In the past, solid-phase assays have proved less useful than liquid phase assays in identifying diabetes-associated antibodies [9, 17], but in both DASP 2003 and 2005 an ELISA for GADA and a combined GADA/IA-2A assay from the same company achieved high levels of sensitivity and specificity both in the hands of the manufacturer and in a number of other laboratories. This has important implications for testing in clinical laboratories, allowing high throughput testing using a less technically challenging format and avoiding the use of radioactivity. This will facilitate the more widespread testing for these autoantibodies and will limit the need for the use of reference laboratories. It should, however, be noted that the performance of different ELISA kits included in the 2002–2005 workshops varied widely and that the improvement was related to kit design. It is therefore important that potential users seek details of the performance of any kit in the context of a blinded sample exchange such as DASP. The disadvantages of current ELISA kits are that they are generally more costly than in house RIA, and—of particular importance to studies in young children or using stored samples—they require larger serum volumes than RIA based on 35S-labelled antigens.

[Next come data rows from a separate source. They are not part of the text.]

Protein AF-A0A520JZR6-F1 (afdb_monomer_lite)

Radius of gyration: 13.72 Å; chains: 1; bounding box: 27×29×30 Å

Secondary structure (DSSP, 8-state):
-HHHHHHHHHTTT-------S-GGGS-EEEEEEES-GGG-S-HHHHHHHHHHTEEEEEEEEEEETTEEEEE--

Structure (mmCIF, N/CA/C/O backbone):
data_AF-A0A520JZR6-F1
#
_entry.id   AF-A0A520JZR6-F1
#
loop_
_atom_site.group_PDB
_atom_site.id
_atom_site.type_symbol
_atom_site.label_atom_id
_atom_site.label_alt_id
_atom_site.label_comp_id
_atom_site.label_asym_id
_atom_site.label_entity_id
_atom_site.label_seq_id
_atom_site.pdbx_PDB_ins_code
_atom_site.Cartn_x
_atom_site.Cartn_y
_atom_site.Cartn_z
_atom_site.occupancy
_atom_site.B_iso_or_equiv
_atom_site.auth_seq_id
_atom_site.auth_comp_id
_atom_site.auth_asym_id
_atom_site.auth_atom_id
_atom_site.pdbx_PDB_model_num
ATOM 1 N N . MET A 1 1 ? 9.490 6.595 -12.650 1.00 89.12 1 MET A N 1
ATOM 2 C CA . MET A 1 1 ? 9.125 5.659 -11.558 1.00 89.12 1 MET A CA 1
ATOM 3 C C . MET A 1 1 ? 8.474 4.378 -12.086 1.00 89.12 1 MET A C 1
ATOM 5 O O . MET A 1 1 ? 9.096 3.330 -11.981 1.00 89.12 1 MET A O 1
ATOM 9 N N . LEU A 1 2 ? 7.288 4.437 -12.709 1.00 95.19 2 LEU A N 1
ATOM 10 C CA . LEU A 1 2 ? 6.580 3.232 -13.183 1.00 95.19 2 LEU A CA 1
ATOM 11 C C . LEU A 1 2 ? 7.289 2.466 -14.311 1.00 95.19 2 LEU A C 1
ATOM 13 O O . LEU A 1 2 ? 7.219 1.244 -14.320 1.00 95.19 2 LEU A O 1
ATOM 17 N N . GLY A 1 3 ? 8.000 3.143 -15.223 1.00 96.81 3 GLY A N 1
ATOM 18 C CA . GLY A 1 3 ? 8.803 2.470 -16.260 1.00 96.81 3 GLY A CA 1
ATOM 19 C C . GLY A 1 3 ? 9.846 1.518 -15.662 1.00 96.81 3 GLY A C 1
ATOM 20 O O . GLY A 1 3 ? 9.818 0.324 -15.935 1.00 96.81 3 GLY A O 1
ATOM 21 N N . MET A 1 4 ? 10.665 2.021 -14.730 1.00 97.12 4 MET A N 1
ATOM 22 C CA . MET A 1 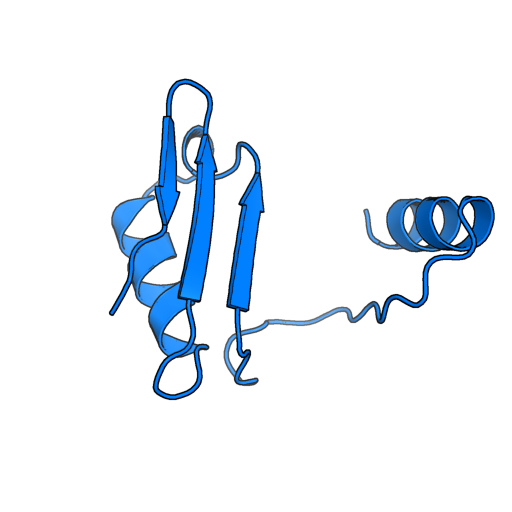4 ? 11.626 1.202 -13.975 1.00 97.12 4 MET A CA 1
ATOM 23 C C . MET A 1 4 ? 10.956 0.074 -13.177 1.00 97.12 4 MET A C 1
ATOM 25 O O . MET A 1 4 ? 11.544 -0.987 -12.998 1.00 97.12 4 MET A O 1
ATOM 29 N N . ALA A 1 5 ? 9.745 0.291 -12.653 1.00 96.44 5 ALA A N 1
ATOM 30 C CA . ALA A 1 5 ? 9.023 -0.741 -11.912 1.00 96.44 5 ALA A CA 1
ATOM 31 C C . ALA A 1 5 ? 8.563 -1.886 -12.833 1.00 96.44 5 ALA A C 1
ATOM 33 O O . ALA A 1 5 ? 8.739 -3.050 -12.479 1.00 96.44 5 ALA A O 1
ATOM 34 N N . LYS A 1 6 ? 8.055 -1.555 -14.030 1.00 97.31 6 LYS A N 1
ATOM 35 C CA . LYS A 1 6 ? 7.692 -2.530 -15.070 1.00 97.31 6 LYS A CA 1
ATOM 36 C C . LYS A 1 6 ? 8.900 -3.354 -15.506 1.00 97.31 6 LYS A C 1
ATOM 38 O O . LYS A 1 6 ? 8.823 -4.576 -15.519 1.00 97.31 6 LYS A O 1
ATOM 43 N N . GLU A 1 7 ? 10.023 -2.695 -15.780 1.00 97.94 7 GLU A N 1
ATOM 44 C CA . GLU A 1 7 ? 11.276 -3.357 -16.158 1.00 97.94 7 GLU A CA 1
ATOM 45 C C . GLU A 1 7 ? 11.764 -4.315 -15.058 1.00 97.94 7 GLU A C 1
ATOM 47 O O . GLU A 1 7 ? 12.029 -5.489 -15.302 1.00 97.94 7 GLU A O 1
ATOM 52 N N . LYS A 1 8 ? 11.788 -3.854 -13.802 1.00 97.75 8 LYS A N 1
ATOM 53 C CA . LYS A 1 8 ? 12.171 -4.672 -12.641 1.00 97.75 8 LYS A CA 1
ATOM 54 C C . LYS A 1 8 ? 11.248 -5.865 -12.392 1.00 97.75 8 LYS A C 1
ATOM 56 O O . LYS A 1 8 ? 11.711 -6.850 -11.815 1.00 97.75 8 LYS A O 1
ATOM 61 N N . ALA A 1 9 ? 9.966 -5.752 -12.730 1.00 97.69 9 ALA A N 1
ATOM 62 C CA . ALA A 1 9 ? 9.012 -6.850 -12.629 1.00 97.69 9 ALA A CA 1
ATOM 63 C C . ALA A 1 9 ? 9.222 -7.864 -13.758 1.00 97.69 9 ALA A C 1
ATOM 65 O O . ALA A 1 9 ? 9.306 -9.057 -13.475 1.00 97.69 9 ALA A O 1
ATOM 66 N N . ALA A 1 10 ? 9.405 -7.392 -14.997 1.00 97.00 10 ALA A N 1
ATOM 67 C CA . ALA A 1 10 ? 9.698 -8.232 -16.156 1.00 97.00 10 ALA A CA 1
ATOM 68 C C . ALA A 1 10 ? 10.986 -9.045 -15.955 1.00 97.00 10 ALA A C 1
ATOM 70 O O . ALA A 1 10 ? 10.961 -10.266 -16.062 1.00 97.00 10 ALA A O 1
ATOM 71 N N . ASN A 1 11 ? 12.072 -8.400 -15.516 1.00 98.19 11 ASN A N 1
ATOM 72 C CA . ASN A 1 11 ? 13.358 -9.062 -15.253 1.00 98.19 11 ASN A CA 1
ATOM 73 C C . ASN A 1 11 ? 13.293 -10.123 -14.139 1.00 98.19 11 ASN A C 1
ATOM 75 O O . ASN A 1 11 ? 14.207 -10.931 -14.002 1.00 98.19 11 ASN A O 1
ATOM 79 N N . ARG A 1 12 ? 12.238 -10.111 -13.314 1.00 98.12 12 ARG A N 1
ATOM 80 C CA . ARG A 1 12 ? 12.006 -11.079 -12.231 1.00 98.12 12 ARG A CA 1
ATOM 81 C C . ARG A 1 12 ? 10.833 -12.020 -12.506 1.00 98.12 12 ARG A C 1
ATOM 83 O O . ARG A 1 12 ? 10.464 -12.771 -11.609 1.00 98.12 12 ARG A O 1
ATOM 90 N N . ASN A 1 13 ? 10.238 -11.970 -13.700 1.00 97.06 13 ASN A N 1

We identified clone-related differences in the sensitivity of IA-2A assays in DASP 2000 [9] and have confirmed this in the subsequent proficiency evaluations. Comparison of the median levels obtained in assays using IA-2ic and IA-2bdc clearly demonstrates that there are a small number of patient sera that are identified as strongly IA-2A positive in the former but are negative or weakly positive in the latter (Fig. 4b), supporting the notion that IA-2bdc lacks at least one disease-related epitope. The proportion of laboratories using the IA-2bdc clone has progressively decreased. Our data suggest that this may, at least in part, explain the improvement in IA-2A sensitivity, and imply that laboratories using the IA-2bdc clone should consider switching to IA-2ic.

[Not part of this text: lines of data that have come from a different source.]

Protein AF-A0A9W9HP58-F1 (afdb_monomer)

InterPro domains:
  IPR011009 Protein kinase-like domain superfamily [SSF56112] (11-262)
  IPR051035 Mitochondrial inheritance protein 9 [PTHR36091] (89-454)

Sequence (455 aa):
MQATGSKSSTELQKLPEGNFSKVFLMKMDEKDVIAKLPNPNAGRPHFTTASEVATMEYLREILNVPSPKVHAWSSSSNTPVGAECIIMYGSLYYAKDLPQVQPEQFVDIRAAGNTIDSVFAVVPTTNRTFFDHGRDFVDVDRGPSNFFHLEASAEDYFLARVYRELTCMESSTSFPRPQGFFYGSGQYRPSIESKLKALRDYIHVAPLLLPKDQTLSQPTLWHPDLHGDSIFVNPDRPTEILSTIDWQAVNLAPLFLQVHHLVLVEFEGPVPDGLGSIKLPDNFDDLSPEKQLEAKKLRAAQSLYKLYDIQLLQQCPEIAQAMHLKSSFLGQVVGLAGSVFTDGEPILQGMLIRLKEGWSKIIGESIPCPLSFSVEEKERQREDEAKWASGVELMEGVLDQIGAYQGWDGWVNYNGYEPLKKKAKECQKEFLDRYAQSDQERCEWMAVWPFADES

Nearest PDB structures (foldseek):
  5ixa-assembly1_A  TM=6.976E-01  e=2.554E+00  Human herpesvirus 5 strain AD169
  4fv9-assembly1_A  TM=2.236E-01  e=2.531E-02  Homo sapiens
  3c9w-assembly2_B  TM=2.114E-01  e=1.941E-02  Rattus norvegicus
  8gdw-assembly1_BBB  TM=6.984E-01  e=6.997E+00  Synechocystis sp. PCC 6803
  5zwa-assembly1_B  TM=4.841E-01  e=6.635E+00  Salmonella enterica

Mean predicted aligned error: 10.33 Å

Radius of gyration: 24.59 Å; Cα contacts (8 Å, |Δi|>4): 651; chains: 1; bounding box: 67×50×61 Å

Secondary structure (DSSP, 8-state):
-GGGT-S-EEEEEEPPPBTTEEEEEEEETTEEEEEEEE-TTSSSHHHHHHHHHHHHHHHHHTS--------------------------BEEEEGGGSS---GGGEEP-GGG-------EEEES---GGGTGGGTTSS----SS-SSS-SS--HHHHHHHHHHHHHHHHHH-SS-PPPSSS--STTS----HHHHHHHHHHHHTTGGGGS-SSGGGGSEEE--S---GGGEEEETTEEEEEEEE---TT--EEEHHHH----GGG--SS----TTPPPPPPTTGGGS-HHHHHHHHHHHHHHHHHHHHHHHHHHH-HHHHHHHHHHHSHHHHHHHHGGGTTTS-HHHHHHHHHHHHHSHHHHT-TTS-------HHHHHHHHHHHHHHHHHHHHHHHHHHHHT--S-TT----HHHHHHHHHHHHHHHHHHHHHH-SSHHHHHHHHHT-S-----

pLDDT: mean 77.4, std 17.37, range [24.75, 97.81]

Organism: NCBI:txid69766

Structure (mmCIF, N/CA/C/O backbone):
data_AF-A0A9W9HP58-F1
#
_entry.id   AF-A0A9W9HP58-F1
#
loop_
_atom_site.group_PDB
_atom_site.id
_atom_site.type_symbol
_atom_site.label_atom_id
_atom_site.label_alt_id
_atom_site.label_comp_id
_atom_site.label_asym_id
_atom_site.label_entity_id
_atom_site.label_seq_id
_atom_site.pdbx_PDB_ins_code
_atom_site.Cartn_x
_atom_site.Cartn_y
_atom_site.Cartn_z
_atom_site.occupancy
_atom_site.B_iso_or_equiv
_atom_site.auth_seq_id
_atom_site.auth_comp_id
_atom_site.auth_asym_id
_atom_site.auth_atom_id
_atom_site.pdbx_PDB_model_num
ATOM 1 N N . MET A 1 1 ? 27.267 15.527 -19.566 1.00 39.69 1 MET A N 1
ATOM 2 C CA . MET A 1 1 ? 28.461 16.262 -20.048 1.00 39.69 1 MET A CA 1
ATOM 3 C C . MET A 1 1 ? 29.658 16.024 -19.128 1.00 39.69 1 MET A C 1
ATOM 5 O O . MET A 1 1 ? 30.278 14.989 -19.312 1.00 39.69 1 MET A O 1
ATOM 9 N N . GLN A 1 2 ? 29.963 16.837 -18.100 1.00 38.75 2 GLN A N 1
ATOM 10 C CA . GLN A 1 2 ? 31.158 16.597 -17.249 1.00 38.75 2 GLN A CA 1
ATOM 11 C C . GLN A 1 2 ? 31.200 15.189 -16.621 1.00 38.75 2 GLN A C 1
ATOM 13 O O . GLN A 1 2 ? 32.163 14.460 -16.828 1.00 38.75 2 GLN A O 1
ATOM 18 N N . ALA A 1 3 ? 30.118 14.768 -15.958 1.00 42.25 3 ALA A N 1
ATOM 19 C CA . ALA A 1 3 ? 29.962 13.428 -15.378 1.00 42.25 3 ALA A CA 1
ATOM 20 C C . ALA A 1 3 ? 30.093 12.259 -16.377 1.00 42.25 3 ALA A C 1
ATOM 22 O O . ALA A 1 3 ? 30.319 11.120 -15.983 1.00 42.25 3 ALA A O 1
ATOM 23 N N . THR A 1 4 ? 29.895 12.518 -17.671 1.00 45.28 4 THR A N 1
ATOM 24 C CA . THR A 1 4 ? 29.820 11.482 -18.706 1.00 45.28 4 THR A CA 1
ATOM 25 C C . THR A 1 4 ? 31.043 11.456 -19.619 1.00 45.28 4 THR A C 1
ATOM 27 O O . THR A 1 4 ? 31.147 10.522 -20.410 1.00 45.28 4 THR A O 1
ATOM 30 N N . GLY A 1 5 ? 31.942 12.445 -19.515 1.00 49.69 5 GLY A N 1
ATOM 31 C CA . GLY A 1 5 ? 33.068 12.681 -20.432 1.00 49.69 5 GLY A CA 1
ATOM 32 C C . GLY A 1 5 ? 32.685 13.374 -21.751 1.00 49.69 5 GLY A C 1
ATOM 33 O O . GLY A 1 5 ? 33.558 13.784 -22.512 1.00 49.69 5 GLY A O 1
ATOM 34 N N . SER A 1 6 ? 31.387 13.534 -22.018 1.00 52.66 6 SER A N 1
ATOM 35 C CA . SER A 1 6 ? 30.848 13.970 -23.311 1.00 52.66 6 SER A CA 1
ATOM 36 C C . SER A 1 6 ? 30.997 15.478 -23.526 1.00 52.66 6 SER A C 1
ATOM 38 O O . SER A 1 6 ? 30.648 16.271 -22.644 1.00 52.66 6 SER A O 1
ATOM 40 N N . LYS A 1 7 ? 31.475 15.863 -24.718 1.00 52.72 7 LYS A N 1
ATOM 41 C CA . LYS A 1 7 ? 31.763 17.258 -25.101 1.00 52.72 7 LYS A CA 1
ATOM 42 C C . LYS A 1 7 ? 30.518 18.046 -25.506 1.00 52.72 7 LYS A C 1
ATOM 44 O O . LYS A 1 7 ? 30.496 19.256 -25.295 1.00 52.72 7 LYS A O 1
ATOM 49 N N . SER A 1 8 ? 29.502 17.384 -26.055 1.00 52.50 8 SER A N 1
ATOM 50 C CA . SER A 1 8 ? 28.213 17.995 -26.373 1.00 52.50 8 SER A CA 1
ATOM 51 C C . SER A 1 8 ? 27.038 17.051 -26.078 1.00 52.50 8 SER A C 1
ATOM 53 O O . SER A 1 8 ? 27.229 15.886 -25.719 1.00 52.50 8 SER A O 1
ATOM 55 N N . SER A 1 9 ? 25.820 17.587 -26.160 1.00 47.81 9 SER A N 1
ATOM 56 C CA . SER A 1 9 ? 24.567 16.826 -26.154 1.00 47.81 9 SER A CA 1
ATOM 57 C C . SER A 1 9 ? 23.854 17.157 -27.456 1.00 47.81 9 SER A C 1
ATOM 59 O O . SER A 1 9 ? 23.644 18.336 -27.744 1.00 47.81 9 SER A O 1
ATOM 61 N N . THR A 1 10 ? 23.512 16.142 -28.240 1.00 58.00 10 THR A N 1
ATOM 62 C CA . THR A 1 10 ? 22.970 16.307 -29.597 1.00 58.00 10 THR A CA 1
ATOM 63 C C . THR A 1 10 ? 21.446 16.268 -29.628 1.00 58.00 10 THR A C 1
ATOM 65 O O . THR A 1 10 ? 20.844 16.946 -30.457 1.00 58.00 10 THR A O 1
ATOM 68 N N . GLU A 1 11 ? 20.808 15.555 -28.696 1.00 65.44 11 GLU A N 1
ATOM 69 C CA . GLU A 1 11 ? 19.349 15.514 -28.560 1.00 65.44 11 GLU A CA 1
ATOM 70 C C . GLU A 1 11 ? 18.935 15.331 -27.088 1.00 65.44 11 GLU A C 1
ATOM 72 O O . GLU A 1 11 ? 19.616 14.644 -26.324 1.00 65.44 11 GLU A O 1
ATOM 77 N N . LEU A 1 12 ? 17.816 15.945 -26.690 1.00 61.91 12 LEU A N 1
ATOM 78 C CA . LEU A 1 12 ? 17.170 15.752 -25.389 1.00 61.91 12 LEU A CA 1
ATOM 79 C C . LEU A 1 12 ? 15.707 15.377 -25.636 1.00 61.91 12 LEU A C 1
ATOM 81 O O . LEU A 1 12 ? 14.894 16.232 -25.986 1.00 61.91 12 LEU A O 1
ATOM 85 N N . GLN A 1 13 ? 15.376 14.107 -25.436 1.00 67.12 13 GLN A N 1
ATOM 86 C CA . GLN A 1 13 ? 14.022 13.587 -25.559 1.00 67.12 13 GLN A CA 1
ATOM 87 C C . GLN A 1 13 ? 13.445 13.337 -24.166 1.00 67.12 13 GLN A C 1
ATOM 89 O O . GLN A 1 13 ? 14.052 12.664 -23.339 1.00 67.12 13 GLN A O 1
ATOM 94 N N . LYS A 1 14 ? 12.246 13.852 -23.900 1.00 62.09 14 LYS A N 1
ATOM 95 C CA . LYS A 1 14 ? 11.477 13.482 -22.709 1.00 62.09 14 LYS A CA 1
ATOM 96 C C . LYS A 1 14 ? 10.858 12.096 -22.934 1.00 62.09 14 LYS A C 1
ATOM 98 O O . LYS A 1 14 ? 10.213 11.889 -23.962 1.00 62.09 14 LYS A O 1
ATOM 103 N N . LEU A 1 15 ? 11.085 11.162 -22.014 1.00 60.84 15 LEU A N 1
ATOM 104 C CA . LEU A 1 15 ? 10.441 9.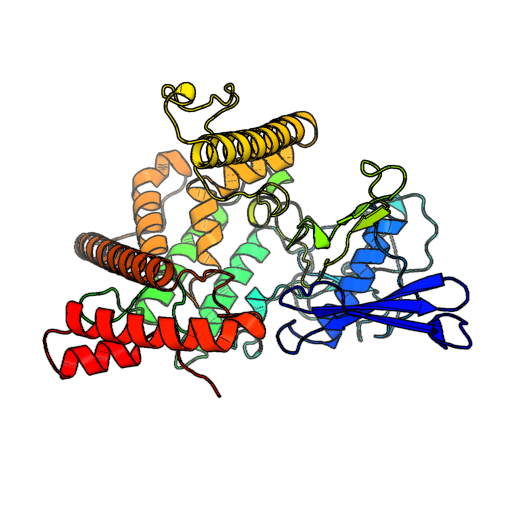844 -22.009 1.00 60.84 15 LEU A CA 1
ATOM 105 C C . LEU A 1 15 ? 9.064 9.933 -21.309 1.00 60.84 15 LEU A C 1
ATOM 107 O O . LEU A 1 15 ? 8.751 10.990 -20.746 1.00 60.84 15 LEU A O 1
ATOM 111 N N . PRO A 1 16 ? 8.216 8.884 -21.357 1.00 53.53 16 PRO A N 1
ATOM 112 C CA . PRO A 1 16 ? 7.030 8.804 -20.503 1.00 53.53 16 PRO A CA 1
ATOM 113 C C . PRO A 1 16 ? 7.374 9.116 -19.035 1.00 53.53 16 PRO A C 1
ATOM 115 O O . PRO A 1 16 ? 8.439 8.744 -18.546 1.00 53.53 16 PRO A O 1
ATOM 118 N N . GLU A 1 17 ? 6.509 9.873 -18.358 1.00 55.62 17 GLU A N 1
ATOM 119 C CA . GLU A 1 17 ? 6.700 10.256 -16.953 1.00 55.62 17 GLU A CA 1
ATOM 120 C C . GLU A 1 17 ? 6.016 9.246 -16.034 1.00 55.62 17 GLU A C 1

In summary, the DASP proficiency evaluations have demonstrated that current assays for GADA and IA-2A generally achieve high levels of sensitivity and specificity, although human errors in data handling still have the potential to undermine this. In spite of substantial differences in assay methods, there was good concordance between laboratories when GADA and IA-2A levels were expressed in common units, but some differences persist. This suggests that in large studies requiring directly comparable results from different laboratories, further harmonisation towards use of common antigens, standards and protocol will be required, and on the basis of the results of DASP 2005, standard assay protocols for GADA and IA-2A for use in the National Institute of Diabetes and Digestive and Kidney Diseases (NIDDK) type 1 diabetes consortia are being developed and validated. Although relatively demanding in terms of sample volumes, organisation, reagents and time, the workshop format highlights systematic differences related to assay method and allows full evaluation of novel methods, such as the GADA ELISA, in laboratories with different demands and levels of experience. Also, of increasing importance in recent workshops, the addition of substudies to the core workshop allows for rapid evaluation of new ways to discriminate disease-relevant antibodies such as insulin autoantibody affinity [18]. The programme of autoantibody workshops in type 1 diabetes provides a model for other autoimmune diseases.